Ne consegue che il livello di rischio cui è esposto questo capitale “obbligazionario” non è quello proprio delle obbligazioni, ma una via di mezzo (con differenti gradazioni) tra le azioni e le obbligazioni.

Non a caso chi aderisce a questo tipo di emissioni deve sottoscrivere alcune clausole speciali. Quelle previste in questo caso le vedete di seguito (sottolineatura mia). Il testo si trova a pag. 14 della scheda prodotto.

«In caso di liquidazione dell’emittente, le Obbligazioni, in quanto subordinate, saranno rimborsate per capitale ed interessi residui solo dopo che siano stati soddisfatti tutti gli altri creditori non ugualmente subordinati e pari passu con le altre obbligazioni subordinate dell’emittente. In ogni caso le Obbligazioni saranno rimborsate con precedenza rispetto alle azioni dell’emittente e agli altri strumenti di capitale caratterizzati da un grado di subordinazione maggiore rispetto a quello Obbligazioni»

Per questa ragione il cliente riceve un rendimento maggiore rispetto ad un titolo obbligazionario classico.

In linea teorica un proponente poco scrupoloso (o poco preparato) potrebbe descrivere l’investimento come simile ai BTP di pari durata, e che la sola differenza sussiste nella maggiore rischiosità in caso di rimborso dovuto al fallimento della banca. Basterà però aggiungere immediatamente dopo che il rating dell’emittente è il medesimo dell’Italia (sorvolando sul fatto che emittente e bond potrebbero avere rating differenti).

Qui dovrebbe sorgere spontanea la domanda sul perchè ceteris paribus il debito di Unicredito debba pagare di più del debito della Repubblica Italiana se si tratta della stessa mercanzia, ma l’investitore retail non è avvezzo a questi collegamenti…

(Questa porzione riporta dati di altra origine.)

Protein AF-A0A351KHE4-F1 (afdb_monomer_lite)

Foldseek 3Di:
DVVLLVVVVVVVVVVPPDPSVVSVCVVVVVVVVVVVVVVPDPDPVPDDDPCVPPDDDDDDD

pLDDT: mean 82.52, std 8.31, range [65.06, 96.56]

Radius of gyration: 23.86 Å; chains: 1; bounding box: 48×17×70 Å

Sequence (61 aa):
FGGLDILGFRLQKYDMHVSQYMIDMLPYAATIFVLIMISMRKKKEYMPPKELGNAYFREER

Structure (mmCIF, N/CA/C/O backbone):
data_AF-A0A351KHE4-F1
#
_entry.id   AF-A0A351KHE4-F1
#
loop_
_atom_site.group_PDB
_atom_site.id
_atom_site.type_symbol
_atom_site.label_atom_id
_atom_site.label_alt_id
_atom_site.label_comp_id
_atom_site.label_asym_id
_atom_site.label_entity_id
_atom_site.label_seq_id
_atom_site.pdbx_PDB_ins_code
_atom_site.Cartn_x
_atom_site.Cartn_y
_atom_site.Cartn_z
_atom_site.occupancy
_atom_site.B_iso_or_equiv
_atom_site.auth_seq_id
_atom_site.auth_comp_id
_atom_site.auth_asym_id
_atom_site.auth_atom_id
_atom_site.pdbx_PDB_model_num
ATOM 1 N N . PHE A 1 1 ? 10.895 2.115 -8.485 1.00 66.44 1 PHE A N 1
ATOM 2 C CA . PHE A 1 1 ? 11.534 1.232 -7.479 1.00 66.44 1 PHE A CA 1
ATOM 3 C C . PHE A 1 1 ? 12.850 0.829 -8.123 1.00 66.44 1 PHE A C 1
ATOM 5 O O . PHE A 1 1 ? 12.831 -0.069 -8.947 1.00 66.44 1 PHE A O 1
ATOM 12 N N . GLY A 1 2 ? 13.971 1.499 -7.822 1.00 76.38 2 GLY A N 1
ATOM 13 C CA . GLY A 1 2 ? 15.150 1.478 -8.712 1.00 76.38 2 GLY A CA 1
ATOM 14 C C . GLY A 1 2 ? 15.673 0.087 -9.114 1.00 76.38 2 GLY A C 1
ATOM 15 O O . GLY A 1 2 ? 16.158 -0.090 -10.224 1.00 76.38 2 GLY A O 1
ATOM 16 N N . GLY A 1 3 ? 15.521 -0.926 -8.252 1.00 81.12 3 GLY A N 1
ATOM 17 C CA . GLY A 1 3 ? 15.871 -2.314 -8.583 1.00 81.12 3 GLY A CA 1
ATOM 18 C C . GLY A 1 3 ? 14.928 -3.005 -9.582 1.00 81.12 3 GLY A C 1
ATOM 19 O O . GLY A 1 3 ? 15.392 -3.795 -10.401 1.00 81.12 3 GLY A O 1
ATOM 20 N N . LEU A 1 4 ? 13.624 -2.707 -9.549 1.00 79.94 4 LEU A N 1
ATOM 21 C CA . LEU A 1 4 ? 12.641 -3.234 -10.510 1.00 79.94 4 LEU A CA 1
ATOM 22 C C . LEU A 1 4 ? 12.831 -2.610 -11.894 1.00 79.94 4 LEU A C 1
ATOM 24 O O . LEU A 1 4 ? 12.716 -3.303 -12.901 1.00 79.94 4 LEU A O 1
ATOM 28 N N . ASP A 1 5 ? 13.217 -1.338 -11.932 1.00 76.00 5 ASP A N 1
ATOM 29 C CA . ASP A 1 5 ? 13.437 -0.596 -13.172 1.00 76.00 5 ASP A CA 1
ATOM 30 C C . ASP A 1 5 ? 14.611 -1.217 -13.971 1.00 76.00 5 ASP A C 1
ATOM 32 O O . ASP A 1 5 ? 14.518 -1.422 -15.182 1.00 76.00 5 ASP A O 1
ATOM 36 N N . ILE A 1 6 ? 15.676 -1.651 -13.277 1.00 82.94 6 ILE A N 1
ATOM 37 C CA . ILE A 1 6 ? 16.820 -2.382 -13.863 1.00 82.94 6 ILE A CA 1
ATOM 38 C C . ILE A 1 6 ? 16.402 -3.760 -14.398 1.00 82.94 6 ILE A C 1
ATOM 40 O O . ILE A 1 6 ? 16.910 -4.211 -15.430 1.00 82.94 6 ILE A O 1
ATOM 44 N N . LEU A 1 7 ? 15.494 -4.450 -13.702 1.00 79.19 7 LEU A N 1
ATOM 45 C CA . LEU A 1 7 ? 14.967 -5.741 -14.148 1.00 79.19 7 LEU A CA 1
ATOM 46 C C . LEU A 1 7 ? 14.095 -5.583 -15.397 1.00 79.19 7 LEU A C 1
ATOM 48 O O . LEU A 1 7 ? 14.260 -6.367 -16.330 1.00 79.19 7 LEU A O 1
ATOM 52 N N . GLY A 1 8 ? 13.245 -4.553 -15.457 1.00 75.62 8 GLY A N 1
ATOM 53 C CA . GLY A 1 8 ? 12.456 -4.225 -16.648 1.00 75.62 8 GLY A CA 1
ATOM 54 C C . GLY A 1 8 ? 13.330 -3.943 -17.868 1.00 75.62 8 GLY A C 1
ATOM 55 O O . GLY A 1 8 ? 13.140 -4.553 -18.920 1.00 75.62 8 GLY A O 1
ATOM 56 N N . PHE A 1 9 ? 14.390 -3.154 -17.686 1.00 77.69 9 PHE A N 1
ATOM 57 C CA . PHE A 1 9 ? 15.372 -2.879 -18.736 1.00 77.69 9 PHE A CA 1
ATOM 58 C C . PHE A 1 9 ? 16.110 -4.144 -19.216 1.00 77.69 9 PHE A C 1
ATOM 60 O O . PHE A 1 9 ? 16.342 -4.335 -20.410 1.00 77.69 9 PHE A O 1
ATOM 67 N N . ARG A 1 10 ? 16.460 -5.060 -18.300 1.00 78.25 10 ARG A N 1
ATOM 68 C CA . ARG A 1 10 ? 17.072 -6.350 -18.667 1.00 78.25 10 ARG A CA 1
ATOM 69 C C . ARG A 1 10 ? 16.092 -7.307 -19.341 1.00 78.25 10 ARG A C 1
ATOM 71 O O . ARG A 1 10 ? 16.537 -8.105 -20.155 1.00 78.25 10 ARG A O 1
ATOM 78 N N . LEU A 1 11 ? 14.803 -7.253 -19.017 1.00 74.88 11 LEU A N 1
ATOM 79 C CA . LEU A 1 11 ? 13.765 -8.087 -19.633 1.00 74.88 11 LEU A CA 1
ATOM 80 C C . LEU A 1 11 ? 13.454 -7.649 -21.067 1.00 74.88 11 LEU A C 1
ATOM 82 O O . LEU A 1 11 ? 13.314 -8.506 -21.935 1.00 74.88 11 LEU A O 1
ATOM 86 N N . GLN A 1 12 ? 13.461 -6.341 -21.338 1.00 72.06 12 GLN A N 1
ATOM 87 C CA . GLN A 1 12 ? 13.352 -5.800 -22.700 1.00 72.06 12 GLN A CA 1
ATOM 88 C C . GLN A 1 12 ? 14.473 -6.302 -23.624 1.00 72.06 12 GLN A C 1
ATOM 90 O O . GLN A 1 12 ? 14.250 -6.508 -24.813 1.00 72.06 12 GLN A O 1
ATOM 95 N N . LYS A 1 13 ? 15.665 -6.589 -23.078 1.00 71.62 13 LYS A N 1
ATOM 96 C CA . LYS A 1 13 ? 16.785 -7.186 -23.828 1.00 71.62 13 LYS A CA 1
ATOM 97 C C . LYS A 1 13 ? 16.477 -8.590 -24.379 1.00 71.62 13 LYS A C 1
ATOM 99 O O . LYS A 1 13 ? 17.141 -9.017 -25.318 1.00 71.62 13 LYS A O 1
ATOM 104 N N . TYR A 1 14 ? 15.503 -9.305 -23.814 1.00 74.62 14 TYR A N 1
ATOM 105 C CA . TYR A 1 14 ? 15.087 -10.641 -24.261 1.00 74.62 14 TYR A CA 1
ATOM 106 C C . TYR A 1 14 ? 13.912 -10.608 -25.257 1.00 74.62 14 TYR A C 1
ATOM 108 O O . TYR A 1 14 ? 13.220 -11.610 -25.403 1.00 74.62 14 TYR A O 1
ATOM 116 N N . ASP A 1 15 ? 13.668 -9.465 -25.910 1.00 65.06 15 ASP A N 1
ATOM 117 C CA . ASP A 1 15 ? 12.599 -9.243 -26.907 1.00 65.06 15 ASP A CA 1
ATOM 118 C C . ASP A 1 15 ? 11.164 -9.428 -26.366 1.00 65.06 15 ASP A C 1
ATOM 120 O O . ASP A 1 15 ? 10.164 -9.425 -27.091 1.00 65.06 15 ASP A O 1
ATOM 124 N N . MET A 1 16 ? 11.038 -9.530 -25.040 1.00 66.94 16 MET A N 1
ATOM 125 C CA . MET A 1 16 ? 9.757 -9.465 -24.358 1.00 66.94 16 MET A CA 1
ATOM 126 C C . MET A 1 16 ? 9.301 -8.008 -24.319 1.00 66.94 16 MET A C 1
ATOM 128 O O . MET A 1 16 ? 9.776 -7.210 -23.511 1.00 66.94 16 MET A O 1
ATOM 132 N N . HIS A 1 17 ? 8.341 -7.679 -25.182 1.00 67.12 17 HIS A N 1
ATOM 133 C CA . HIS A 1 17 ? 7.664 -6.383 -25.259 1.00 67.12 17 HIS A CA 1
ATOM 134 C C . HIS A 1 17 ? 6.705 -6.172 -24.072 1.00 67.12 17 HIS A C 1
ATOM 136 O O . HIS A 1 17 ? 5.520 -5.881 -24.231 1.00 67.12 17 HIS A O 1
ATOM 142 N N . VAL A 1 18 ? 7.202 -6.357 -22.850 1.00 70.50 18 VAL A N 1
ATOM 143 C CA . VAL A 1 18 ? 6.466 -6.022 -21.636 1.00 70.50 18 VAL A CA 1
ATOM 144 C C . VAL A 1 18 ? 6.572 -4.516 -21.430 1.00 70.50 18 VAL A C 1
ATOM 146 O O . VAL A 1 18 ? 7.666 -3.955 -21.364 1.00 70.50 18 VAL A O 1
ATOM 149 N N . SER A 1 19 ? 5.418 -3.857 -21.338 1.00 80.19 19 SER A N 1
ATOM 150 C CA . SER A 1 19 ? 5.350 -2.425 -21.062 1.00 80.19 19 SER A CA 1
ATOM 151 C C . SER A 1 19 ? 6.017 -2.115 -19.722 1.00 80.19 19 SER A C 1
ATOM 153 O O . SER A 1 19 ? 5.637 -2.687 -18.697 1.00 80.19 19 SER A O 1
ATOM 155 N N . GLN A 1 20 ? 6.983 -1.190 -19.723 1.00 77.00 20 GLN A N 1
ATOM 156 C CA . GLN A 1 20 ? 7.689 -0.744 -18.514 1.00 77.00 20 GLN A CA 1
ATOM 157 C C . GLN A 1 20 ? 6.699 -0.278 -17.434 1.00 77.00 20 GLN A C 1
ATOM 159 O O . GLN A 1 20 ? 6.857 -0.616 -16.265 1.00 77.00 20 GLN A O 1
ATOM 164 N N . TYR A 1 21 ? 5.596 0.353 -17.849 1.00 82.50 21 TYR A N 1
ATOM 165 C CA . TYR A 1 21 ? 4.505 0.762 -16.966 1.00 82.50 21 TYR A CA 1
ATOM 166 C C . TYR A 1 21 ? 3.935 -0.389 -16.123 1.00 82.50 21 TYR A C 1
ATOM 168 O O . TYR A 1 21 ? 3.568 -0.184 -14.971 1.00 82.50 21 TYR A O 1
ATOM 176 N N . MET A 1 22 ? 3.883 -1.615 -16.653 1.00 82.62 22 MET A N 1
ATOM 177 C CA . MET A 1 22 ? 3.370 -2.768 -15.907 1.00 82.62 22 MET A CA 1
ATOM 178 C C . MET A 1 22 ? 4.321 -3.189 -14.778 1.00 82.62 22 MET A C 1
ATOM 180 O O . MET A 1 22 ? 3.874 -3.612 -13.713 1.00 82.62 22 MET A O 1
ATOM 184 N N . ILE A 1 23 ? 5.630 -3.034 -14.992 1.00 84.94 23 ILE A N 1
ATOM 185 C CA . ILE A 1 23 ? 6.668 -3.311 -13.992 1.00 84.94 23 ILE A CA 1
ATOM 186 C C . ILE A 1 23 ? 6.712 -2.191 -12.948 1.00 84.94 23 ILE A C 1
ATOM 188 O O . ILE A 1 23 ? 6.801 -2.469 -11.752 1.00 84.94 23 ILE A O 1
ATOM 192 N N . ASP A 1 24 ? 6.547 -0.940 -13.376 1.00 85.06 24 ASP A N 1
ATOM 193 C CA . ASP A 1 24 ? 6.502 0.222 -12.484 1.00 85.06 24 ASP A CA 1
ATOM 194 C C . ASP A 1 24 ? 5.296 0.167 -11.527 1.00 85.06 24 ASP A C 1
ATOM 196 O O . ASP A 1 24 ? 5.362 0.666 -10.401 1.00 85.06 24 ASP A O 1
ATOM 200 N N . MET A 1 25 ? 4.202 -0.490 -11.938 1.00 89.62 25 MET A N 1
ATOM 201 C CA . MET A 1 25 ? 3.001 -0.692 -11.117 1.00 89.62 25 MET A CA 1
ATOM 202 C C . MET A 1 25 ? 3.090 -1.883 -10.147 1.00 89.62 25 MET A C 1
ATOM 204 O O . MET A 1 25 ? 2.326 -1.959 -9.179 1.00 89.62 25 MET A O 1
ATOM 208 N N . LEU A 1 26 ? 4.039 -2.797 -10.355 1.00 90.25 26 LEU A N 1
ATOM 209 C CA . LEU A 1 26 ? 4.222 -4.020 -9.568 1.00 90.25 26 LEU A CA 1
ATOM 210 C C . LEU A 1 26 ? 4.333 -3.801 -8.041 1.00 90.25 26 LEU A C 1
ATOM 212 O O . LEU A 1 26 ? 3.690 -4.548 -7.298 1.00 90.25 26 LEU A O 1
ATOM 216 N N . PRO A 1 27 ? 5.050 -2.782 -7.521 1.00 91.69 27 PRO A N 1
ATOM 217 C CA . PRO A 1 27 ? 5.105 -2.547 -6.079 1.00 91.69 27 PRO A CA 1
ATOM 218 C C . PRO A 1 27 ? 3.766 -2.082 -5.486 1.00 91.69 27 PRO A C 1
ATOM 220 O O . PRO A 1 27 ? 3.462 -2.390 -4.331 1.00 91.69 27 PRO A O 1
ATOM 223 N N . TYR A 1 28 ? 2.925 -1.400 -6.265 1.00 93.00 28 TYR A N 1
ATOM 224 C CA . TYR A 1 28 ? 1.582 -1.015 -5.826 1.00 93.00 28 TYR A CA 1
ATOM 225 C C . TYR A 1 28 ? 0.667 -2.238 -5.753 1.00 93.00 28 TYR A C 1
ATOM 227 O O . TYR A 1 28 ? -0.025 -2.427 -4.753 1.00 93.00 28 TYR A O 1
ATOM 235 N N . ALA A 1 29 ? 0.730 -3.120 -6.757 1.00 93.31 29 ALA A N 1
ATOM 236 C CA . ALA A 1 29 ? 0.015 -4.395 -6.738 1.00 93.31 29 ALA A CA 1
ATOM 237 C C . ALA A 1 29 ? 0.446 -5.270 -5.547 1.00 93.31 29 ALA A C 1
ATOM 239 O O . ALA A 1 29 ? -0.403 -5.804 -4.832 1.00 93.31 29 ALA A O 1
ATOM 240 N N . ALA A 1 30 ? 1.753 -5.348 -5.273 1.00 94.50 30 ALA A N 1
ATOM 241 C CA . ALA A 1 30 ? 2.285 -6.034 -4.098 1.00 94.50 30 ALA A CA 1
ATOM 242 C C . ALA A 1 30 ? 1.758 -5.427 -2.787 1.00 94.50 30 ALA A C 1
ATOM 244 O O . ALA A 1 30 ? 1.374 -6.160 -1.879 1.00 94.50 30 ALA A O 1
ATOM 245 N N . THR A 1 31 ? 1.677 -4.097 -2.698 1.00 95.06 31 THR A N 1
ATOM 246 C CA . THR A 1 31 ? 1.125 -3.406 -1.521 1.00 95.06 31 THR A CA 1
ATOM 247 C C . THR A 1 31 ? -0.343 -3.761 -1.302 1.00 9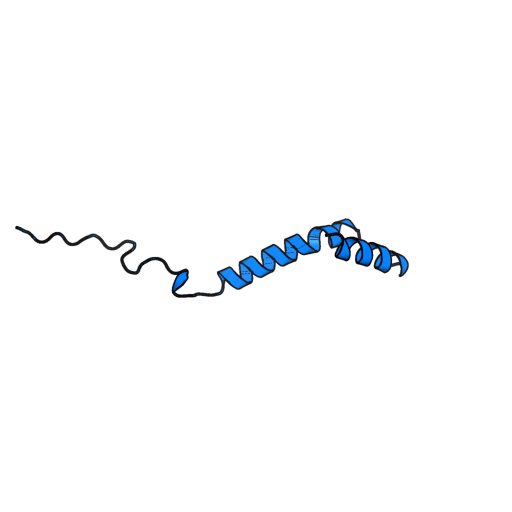5.06 31 THR A C 1
ATOM 249 O O . THR A 1 31 ? -0.7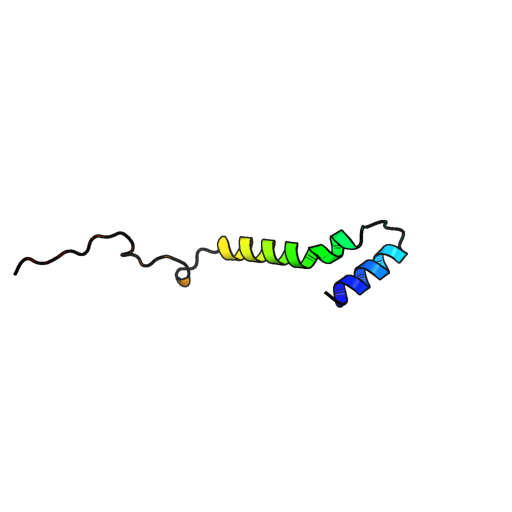20 -4.148 -0.198 1.00 95.06 31 THR A O 1
ATOM 252 N N . ILE A 1 32 ? -1.168 -3.696 -2.352 1.00 96.06 32 ILE A N 1
ATOM 253 C CA . ILE A 1 32 ? -2.587 -4.079 -2.290 1.00 96.06 32 ILE A CA 1
ATOM 254 C C . ILE A 1 32 ? -2.721 -5.535 -1.836 1.00 96.06 32 ILE A C 1
ATOM 256 O O . ILE A 1 32 ? -3.510 -5.832 -0.942 1.00 96.06 32 ILE A O 1
ATOM 260 N N . PHE A 1 33 ? -1.911 -6.436 -2.392 1.00 96.56 33 PHE A N 1
ATOM 261 C CA . PHE A 1 33 ? -1.909 -7.844 -2.008 1.00 96.56 33 PHE A CA 1
ATOM 262 C C . PHE A 1 33 ? -1.568 -8.044 -0.525 1.00 96.56 33 PHE A C 1
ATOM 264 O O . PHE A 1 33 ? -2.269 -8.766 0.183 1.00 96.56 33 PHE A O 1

Inoltre poichè è noto – dagli studi di finanza comportamentale – che l’uomo ha difficoltà a rappresentarsi eventi la cui probabilità tende allo zero, ecco che nell’immaginario del sottoscrittore questi oggetti diventano “BTP che rendono di più”, anche se ha firmato una carta dove asserisce di essere consapevole che non è così.

Si potrebbe aprire una interessantissima discussione secondaria sul rendimento di questo titolo e sulla struttura dei tassi attesi sull’Euribor (poiché in realtà una parte delle cedole è indicizzata a tale parametro), ma preferisco tagliar corto: sono questioni un po’ tecniche e soprattutto non spostano la questione centrale – che come al solito – in finanza è sempre una.
Il “di più” che si riceve è adeguato a compensare il rischio corso?

O per dirla diversamente: c’è modo di correre lo stesso rischio e guadagnare di più rispetto a quanto proposto?

La risposta è positiva. Si può guadagnare meglio, e lo si può dedurre leggendo i documenti informativi pubblici dell’emissione stessa.

Infatti in almeno uno dei prospetti esiste il riquadro “scomposizione del prezzo di sottoscrizione” che recita:

Valore della componente obbligazionaria 95.88%;
Costi di distribuzione 3.74%, ovvero 0.75% all’anno.

Questo vuol dire che sottoscrivendo l’emissione si paga 100 un oggetto che immediatamente immesso sul mercato varrà al massimo 95.88.

Ma poiché si tratta di un titolo  relativamente poco liquido ci sarà facilmente una certa distanza tra il prezzo di acquisto e quello di vendita, circa l’1.5%, come peraltro dichiarato nel documento di Unicredito.

Quindi il prezzo di realizzo – se si volesse vendere il giorno dopo la chiusura della sottoscrizione – sarebbe circa di 94 (pag. 4 della scheda prodotto).

Interessante poi ragionare sul “costo di distribuzione” (3.74% o 0.75% all’anno) .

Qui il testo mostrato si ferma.